Chumakov K, US FDA, Ctr Biol Evaluat & Res, 1401 Rockville Pike HFM-470, Rockville, MD 20852 USA US FDA, Ctr Biol Evaluat & Res, Rockville, MD 20852 USA Univ Maryland, Sch Med, Baltimore, MD 21201 USA St Louis Univ, St Louis, MO 63103 USA Univ Penn, Philadelphia, PA 19104 USA Sanofi Pasteur, Doylestown, PA USA

Replication of Sabin strains used in oral poliovirus vaccine (OPV) in the intestines of vaccine recipients leads to reversions that increase virus neurovirulence. Previously, a small study reported that prior immunization with inactivated poliovirus vaccine (IPV) resulted in faster accumulation of revertant virus, thus potentially increasing the risk of vaccine-associated paralytic poliomyelitis.
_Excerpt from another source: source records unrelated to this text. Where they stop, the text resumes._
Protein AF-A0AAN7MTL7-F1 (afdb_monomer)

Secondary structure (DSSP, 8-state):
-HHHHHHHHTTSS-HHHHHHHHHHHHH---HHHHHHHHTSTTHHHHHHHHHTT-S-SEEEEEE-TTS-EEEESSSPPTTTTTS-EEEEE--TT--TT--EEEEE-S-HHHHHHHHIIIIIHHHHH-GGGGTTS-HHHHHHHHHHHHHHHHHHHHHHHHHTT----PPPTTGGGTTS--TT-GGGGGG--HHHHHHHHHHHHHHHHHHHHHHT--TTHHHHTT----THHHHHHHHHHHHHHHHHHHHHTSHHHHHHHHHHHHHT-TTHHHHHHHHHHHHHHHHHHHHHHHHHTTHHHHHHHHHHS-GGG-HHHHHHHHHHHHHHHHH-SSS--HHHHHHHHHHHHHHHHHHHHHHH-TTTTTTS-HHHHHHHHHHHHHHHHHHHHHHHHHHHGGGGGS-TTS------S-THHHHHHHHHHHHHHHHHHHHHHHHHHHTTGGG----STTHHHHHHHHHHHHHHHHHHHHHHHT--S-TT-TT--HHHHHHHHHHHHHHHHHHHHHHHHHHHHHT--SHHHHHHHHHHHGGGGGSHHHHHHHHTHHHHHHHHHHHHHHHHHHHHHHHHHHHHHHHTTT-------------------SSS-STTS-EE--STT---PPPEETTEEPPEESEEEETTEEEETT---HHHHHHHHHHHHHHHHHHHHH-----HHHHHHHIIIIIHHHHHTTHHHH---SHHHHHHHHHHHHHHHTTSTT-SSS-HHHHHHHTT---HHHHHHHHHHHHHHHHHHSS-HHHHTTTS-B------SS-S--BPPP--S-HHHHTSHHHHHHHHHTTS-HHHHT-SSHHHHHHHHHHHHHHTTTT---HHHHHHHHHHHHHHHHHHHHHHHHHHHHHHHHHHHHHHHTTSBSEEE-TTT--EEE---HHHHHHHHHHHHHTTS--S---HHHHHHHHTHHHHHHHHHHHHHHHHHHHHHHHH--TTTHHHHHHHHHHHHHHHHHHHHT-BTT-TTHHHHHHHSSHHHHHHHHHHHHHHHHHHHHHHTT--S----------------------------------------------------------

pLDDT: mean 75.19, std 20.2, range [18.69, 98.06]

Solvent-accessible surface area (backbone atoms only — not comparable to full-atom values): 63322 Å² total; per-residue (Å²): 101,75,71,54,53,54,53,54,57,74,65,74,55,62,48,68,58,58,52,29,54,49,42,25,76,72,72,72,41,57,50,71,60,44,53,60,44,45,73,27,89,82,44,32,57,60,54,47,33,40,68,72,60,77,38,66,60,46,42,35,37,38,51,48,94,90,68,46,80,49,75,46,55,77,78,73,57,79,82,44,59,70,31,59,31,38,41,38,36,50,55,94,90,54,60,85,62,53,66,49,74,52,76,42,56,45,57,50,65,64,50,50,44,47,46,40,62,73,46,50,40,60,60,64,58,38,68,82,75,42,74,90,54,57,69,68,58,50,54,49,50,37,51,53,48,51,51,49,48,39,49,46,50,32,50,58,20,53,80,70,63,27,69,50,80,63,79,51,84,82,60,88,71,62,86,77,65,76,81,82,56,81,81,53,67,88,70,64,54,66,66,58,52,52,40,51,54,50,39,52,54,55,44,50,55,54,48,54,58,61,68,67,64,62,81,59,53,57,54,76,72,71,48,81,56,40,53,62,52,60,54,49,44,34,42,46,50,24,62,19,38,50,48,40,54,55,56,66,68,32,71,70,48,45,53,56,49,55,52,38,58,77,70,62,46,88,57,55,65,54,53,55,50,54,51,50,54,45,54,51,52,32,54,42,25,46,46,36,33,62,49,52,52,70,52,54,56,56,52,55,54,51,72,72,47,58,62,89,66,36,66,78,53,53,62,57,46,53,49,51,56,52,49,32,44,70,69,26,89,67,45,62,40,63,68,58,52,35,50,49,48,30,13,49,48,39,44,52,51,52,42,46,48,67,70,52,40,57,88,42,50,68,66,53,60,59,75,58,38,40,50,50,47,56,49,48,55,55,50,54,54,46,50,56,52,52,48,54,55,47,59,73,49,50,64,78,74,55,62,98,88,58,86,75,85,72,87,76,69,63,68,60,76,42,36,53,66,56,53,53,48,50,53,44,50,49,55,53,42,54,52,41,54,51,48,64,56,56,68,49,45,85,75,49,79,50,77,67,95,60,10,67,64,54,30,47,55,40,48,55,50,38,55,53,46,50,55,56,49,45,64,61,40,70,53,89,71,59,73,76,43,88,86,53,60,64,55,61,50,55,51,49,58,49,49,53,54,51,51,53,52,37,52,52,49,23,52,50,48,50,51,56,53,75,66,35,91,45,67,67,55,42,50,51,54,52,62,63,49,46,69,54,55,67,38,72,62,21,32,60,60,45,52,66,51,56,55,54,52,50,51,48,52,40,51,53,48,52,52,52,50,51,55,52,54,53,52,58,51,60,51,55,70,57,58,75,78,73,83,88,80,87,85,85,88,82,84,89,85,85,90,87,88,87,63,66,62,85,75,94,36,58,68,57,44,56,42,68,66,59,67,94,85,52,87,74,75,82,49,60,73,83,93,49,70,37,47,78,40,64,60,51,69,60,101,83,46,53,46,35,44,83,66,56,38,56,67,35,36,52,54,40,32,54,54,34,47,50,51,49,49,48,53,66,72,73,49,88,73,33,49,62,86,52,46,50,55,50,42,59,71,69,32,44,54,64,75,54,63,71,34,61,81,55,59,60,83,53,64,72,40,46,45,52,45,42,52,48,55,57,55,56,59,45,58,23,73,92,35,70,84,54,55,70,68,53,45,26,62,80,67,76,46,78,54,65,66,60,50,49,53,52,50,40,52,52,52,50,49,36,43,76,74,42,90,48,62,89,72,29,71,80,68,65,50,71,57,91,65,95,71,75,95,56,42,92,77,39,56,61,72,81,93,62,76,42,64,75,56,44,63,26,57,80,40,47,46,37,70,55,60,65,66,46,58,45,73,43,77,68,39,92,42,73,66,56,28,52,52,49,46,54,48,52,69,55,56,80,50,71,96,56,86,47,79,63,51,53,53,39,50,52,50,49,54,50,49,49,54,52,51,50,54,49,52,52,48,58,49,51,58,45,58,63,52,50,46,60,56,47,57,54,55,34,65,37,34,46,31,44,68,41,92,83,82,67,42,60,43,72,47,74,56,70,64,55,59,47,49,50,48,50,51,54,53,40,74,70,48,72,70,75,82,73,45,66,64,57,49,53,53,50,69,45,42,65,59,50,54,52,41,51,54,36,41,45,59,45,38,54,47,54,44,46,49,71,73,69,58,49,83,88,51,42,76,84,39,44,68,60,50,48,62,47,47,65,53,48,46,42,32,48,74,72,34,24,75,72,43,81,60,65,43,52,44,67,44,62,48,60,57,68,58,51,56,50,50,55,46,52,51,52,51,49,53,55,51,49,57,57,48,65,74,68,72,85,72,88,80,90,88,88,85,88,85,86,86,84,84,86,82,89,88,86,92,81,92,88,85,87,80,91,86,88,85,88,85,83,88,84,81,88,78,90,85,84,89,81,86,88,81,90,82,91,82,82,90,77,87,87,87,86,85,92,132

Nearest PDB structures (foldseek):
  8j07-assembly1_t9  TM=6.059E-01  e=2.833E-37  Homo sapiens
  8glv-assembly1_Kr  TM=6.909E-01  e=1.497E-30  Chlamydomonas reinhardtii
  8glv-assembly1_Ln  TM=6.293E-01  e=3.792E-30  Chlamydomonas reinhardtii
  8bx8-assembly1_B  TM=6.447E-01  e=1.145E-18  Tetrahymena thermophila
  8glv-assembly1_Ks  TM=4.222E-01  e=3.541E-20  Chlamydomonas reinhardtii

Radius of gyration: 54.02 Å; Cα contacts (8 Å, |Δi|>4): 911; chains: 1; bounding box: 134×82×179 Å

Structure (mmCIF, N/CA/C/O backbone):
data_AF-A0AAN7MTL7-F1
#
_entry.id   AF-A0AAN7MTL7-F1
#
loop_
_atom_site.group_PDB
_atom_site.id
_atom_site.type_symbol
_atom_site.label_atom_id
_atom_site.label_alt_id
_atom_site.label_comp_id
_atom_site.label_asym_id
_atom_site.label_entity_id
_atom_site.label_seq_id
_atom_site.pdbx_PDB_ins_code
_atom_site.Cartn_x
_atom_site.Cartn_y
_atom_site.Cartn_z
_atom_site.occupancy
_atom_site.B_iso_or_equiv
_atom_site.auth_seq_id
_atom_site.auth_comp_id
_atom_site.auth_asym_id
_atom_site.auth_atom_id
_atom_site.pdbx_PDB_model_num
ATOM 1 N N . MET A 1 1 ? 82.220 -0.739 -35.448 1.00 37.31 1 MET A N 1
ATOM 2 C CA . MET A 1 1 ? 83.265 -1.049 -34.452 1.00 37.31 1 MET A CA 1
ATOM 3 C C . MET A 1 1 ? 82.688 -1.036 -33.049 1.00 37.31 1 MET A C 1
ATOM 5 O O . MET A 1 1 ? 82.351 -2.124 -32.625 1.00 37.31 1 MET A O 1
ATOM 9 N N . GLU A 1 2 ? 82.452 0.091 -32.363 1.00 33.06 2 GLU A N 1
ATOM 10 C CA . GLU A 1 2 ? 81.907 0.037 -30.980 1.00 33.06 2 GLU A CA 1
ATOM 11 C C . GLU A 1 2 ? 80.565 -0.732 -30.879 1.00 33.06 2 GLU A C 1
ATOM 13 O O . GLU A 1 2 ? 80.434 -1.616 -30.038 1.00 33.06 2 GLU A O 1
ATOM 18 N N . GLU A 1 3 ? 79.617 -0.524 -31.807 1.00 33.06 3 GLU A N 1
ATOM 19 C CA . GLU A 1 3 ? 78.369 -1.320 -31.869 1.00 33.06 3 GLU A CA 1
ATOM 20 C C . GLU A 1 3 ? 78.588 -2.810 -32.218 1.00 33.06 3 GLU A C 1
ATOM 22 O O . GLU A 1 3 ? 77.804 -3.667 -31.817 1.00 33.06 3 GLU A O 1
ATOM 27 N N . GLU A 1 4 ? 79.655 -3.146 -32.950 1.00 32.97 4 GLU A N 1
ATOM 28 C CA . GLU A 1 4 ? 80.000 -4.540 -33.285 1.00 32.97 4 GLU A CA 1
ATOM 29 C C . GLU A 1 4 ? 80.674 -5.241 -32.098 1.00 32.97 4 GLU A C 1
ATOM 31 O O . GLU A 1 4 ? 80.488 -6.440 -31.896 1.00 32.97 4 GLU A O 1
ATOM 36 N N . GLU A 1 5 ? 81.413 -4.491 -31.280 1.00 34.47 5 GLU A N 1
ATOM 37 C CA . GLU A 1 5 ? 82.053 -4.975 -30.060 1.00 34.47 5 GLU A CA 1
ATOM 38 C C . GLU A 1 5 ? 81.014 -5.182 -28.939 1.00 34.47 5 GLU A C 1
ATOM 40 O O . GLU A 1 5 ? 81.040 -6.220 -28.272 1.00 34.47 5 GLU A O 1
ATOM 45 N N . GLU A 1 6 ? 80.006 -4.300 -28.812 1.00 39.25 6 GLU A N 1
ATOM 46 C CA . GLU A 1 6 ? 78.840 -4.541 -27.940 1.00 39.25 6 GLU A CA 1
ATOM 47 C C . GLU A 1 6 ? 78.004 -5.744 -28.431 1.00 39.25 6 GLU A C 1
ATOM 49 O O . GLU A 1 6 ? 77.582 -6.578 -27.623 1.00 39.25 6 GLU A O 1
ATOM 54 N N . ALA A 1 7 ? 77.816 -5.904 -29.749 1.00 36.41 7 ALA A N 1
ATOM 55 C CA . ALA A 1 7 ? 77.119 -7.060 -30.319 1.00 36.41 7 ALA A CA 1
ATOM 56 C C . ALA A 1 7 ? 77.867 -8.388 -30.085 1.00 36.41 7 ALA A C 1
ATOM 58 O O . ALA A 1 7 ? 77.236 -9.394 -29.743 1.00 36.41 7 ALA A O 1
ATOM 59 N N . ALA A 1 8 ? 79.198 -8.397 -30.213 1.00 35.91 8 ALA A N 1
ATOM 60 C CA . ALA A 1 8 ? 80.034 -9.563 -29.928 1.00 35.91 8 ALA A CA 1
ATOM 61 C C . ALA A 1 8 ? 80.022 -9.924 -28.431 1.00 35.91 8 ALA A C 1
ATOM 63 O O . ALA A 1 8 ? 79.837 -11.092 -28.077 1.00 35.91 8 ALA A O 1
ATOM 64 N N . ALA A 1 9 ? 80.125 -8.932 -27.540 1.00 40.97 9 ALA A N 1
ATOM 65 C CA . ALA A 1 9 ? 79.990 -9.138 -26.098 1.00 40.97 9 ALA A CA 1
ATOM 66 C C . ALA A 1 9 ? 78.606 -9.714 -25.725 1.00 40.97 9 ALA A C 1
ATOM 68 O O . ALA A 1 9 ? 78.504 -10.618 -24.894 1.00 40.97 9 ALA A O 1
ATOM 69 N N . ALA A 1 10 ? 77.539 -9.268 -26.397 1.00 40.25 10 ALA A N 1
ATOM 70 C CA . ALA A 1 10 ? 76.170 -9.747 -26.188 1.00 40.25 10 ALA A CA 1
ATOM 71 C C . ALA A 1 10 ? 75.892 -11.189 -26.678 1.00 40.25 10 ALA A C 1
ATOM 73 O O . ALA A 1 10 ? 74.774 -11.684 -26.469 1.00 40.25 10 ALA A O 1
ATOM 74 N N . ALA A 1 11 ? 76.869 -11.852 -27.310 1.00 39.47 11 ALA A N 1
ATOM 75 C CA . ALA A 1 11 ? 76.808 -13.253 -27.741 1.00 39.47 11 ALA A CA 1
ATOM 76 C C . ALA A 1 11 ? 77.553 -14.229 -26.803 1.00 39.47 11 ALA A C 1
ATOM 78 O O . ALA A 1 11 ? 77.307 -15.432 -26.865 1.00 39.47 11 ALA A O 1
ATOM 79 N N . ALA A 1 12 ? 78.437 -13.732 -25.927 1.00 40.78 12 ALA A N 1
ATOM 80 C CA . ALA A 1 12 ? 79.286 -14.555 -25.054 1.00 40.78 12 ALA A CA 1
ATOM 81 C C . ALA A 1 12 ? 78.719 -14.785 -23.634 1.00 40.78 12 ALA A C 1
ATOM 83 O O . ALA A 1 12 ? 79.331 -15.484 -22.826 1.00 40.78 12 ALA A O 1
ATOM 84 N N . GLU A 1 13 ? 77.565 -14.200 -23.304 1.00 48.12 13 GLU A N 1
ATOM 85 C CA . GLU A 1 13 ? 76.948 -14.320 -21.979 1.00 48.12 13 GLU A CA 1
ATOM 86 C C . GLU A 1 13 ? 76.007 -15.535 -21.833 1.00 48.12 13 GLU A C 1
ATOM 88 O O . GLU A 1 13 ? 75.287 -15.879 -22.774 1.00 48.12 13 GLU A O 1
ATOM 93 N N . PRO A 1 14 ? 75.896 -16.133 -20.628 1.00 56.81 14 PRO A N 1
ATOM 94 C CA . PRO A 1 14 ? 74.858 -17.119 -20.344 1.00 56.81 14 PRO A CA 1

We studied the impact that prior immunization with IPV and OPV has on shedding of revertant virus by healthy infants. By polymerase chain reaction (PCR), we amplified full-length poliovirus genomes directly from stool specimens from unimmunized infants and from infants previously immunized with IPV or OPV. The amplicons were used to quantify reversions in the 5'-untranslated region, using oligonucleotide microarray hybridization. Nearly all 140 samples that were PCR positive contained varying amounts of revertants of all 3 poliovirus serotypes. Polioviruses of Sabin types 2 and 3 reverted more easily than those of type 1. Prior vaccination with IPV did not increase the proportion of revertants after OPV administration.